The test results of Shopping MMLU also reveal an interesting phenomenon: online shopping is actually a multi -task learning problem. In other words, AI assistants need to master a variety of skills at the same time to be competent.
What is even more surprising is that those AI models that perform well in the general field are not inferior to online shopping. This shows that AI assistants can migrate general knowledge to specific fields to quickly learn new skills.
Of course, AI assistants are not born perfect. Researchers have found that some commonly used AI training methods, such as instructions, fine -tuning (IFT), may cause excessive models in some cases and affect their performance.
In addition, less sample learning is also a major challenge facing AI assistants. This means that when facing new tasks, AI assistants need to learn quickly, not always rely on a lot of training data.
In short, Amazon's Shopping MMLU benchmark test indicates the direction of the development of AI assistants. In the future, we look forward to seeing more intelligent and more user -friendly online shopping AI assistants, making our shopping experience more convenient and more pleasant.
Researchers have also discovered some details worthy of attention:
Shopping MMLU is more complicated and challenging than other existing other online shopping AI data sets.
The fine -tuning effect of the instructions in specific fields is not always good, and it is effective only in the powerful model of a large number of general knowledge.
At present, even the most advanced AI models, the performance of some online shopping tasks is not as good as algorithms specifically designed for these tasks.
The results of this study show that the construction of a perfect online shopping AI assistant still has a long way to go. Future research directions include: develop more effective AI training methods, build more diverse online shopping AI data sets, and combine AI models with specific task algorithms to create a more powerful mixed AI system.
Finally, the researchers also frankly pointed out some of the limitations of this study:
The data in Shopping MMLU mainly comes from Amazon, and may not be able to fully represent user behavior on other e -commerce platforms.
Although researchers have tried their best to avoid, data in Shopping mmlu may still have some errors.
All in all, Amazon's research opened the door to the era of intelligent shopping for us. I believe that in the near future, online shopping AI assistants will become an indispensable part of our lives.
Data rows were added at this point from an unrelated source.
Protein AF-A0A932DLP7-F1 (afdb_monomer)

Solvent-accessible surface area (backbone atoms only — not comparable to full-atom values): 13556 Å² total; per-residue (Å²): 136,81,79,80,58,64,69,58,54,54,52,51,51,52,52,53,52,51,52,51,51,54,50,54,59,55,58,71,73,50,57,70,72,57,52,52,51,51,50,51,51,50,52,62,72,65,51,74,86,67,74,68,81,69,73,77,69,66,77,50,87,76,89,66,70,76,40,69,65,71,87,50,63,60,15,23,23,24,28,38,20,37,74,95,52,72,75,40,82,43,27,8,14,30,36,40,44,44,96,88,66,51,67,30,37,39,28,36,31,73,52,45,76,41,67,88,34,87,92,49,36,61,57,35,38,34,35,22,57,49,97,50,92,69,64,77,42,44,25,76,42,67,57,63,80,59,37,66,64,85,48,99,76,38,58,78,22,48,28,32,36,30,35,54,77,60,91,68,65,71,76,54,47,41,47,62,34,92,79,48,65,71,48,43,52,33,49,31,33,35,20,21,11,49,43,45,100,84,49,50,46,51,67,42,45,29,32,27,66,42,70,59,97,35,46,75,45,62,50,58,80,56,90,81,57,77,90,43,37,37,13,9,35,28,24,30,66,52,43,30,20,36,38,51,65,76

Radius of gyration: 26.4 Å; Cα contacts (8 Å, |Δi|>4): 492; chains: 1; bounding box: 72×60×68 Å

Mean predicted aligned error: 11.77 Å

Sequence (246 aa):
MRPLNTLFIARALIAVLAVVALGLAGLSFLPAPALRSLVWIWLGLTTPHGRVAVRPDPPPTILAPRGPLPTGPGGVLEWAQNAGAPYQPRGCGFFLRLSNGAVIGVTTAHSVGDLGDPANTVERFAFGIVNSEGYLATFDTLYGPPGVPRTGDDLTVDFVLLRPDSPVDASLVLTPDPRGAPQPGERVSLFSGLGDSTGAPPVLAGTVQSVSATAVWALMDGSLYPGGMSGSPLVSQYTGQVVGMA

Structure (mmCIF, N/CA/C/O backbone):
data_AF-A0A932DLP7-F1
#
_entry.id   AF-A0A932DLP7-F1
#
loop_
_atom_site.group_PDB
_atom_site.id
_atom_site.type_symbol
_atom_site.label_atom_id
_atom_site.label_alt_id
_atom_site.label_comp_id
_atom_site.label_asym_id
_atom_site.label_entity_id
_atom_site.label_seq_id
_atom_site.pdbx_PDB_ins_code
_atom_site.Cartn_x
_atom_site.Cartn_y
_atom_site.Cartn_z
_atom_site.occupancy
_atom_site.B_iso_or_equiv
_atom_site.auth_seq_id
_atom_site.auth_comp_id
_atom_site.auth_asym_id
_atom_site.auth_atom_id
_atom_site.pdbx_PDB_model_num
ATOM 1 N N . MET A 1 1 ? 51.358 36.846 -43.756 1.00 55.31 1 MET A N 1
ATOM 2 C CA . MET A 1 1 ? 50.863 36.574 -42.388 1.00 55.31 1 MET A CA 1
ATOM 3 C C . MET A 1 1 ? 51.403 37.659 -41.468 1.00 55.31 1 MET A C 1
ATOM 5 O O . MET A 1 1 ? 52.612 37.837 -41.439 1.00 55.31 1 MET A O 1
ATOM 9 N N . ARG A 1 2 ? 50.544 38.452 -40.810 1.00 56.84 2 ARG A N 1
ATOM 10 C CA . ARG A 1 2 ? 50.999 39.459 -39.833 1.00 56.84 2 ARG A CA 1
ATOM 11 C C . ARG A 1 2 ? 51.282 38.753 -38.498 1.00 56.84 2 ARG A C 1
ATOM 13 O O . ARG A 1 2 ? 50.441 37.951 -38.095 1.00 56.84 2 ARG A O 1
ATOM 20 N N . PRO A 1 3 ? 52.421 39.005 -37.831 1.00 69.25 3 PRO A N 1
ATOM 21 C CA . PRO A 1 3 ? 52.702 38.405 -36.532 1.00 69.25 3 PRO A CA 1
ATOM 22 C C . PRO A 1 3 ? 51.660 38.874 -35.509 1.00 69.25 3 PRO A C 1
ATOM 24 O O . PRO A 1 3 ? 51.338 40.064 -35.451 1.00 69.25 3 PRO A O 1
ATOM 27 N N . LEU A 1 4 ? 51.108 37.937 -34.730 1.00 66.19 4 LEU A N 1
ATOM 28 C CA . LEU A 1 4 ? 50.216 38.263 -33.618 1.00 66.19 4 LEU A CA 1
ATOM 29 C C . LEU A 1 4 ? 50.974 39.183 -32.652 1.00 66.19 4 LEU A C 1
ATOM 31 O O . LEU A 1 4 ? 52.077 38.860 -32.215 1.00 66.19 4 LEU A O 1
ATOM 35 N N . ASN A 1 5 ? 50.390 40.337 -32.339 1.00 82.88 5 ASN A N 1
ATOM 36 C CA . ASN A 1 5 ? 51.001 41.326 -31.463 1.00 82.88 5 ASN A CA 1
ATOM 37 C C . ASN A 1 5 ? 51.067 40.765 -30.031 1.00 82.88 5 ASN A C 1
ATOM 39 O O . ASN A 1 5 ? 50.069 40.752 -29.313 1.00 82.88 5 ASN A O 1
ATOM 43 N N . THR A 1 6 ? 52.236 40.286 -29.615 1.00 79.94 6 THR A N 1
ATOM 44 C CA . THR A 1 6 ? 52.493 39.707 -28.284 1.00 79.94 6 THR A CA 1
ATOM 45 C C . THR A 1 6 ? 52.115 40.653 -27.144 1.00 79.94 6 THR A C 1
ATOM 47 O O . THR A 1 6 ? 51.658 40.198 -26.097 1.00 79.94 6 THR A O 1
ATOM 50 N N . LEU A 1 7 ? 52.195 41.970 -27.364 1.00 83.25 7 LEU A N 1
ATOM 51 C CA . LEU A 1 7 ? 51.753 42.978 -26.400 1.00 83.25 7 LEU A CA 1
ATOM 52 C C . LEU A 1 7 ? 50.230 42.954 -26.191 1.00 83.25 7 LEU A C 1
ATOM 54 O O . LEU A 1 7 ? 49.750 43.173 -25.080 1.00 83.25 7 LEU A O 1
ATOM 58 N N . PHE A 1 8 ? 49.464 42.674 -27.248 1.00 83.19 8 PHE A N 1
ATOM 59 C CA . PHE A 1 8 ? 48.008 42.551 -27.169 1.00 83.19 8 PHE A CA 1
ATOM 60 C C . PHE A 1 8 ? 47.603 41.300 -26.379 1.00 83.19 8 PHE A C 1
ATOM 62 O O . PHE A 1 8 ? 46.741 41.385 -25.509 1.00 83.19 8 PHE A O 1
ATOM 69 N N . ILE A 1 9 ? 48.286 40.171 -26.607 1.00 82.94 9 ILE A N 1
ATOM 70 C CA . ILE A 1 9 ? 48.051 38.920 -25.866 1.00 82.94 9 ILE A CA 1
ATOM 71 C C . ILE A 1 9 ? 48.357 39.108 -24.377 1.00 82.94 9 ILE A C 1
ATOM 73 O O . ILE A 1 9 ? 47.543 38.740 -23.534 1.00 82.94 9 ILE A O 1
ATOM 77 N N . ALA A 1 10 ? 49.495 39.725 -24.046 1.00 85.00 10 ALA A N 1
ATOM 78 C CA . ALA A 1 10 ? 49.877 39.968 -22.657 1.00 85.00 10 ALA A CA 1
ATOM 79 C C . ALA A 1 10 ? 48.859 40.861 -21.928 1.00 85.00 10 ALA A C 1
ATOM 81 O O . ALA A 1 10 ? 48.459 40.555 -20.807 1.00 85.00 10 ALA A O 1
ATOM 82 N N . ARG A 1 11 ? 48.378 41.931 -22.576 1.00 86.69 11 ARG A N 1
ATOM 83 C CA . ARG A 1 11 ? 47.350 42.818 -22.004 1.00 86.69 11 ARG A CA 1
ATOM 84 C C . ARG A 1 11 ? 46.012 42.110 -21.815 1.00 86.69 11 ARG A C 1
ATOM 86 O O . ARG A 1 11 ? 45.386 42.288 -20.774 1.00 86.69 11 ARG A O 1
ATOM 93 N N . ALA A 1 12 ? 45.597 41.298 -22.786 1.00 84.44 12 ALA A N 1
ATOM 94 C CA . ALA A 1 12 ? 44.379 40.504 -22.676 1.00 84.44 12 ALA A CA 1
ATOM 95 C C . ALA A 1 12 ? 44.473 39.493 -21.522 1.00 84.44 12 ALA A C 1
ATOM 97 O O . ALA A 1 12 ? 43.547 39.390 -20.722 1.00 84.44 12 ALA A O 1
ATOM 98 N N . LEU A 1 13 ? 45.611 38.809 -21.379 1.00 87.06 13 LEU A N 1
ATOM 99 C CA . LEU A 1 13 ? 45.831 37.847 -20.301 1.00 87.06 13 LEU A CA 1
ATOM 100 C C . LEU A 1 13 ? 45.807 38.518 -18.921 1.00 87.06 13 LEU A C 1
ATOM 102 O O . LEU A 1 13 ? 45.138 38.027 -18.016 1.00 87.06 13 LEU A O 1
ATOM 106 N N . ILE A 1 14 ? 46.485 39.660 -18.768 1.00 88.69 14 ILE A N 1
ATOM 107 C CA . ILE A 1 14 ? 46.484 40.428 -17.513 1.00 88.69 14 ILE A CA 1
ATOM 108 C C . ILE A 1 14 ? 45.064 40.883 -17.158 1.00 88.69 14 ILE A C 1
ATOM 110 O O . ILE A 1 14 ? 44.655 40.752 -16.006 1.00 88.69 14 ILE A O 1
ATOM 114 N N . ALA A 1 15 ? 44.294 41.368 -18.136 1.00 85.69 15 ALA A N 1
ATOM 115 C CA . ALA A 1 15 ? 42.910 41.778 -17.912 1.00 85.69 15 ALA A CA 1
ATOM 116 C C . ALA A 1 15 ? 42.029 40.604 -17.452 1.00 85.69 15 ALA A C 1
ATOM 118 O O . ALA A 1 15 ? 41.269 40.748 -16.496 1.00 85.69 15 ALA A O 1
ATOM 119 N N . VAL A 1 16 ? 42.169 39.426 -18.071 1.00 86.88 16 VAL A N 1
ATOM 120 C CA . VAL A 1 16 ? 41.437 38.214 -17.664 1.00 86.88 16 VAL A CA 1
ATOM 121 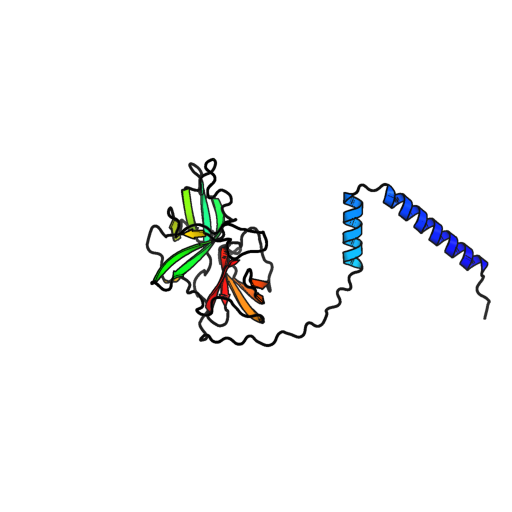C C . VAL A 1 16 ? 41.808 37.799 -16.240 1.00 86.88 16 VAL A C 1
ATOM 123 O O . VAL A 1 16 ? 40.920 37.555 -15.425 1.00 86.88 16 VAL A O 1
ATOM 126 N N . LEU A 1 17 ? 43.101 37.772 -15.906 1.00 86.00 17 LEU A N 1
ATOM 127 C CA . LEU A 1 17 ? 43.562 37.410 -14.563 1.00 86.00 17 LEU A CA 1
ATOM 128 C C . LEU A 1 17 ? 43.058 38.389 -13.494 1.00 86.00 17 LEU A C 1
ATOM 130 O O . LEU A 1 17 ? 42.655 37.954 -12.416 1.00 86.00 17 LEU A O 1
ATOM 134 N N . ALA A 1 18 ? 43.018 39.690 -13.796 1.00 84.50 18 ALA A N 1
ATOM 135 C CA . ALA A 1 18 ? 42.479 40.699 -12.887 1.00 84.50 18 ALA A CA 1
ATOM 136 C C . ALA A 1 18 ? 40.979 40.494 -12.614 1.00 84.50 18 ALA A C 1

Thesis address: https: //arxiv.org/pdf/2410.20745
Data and evaluation code:
https://github.com/kl4805/shoppingmmlu
KDD CUP 2024 Workshop and the award -winning team solution:
https://amazon-kddcup24.github.io/
Evaluation list:
https://huggingface.co/spaces/kl4805/shopping_mmlu_leaderboard
Through the SHOPPING MMLU benchmark test launched by Amazon, we can more clearly understand the application status and future development direction of large language models in the field of online shopping. This research not only provides valuable references for the improvement of the AI model, but also pointed out the road to enhance the online shopping experience of users, indicating that a more intelligent and convenient shopping era is coming.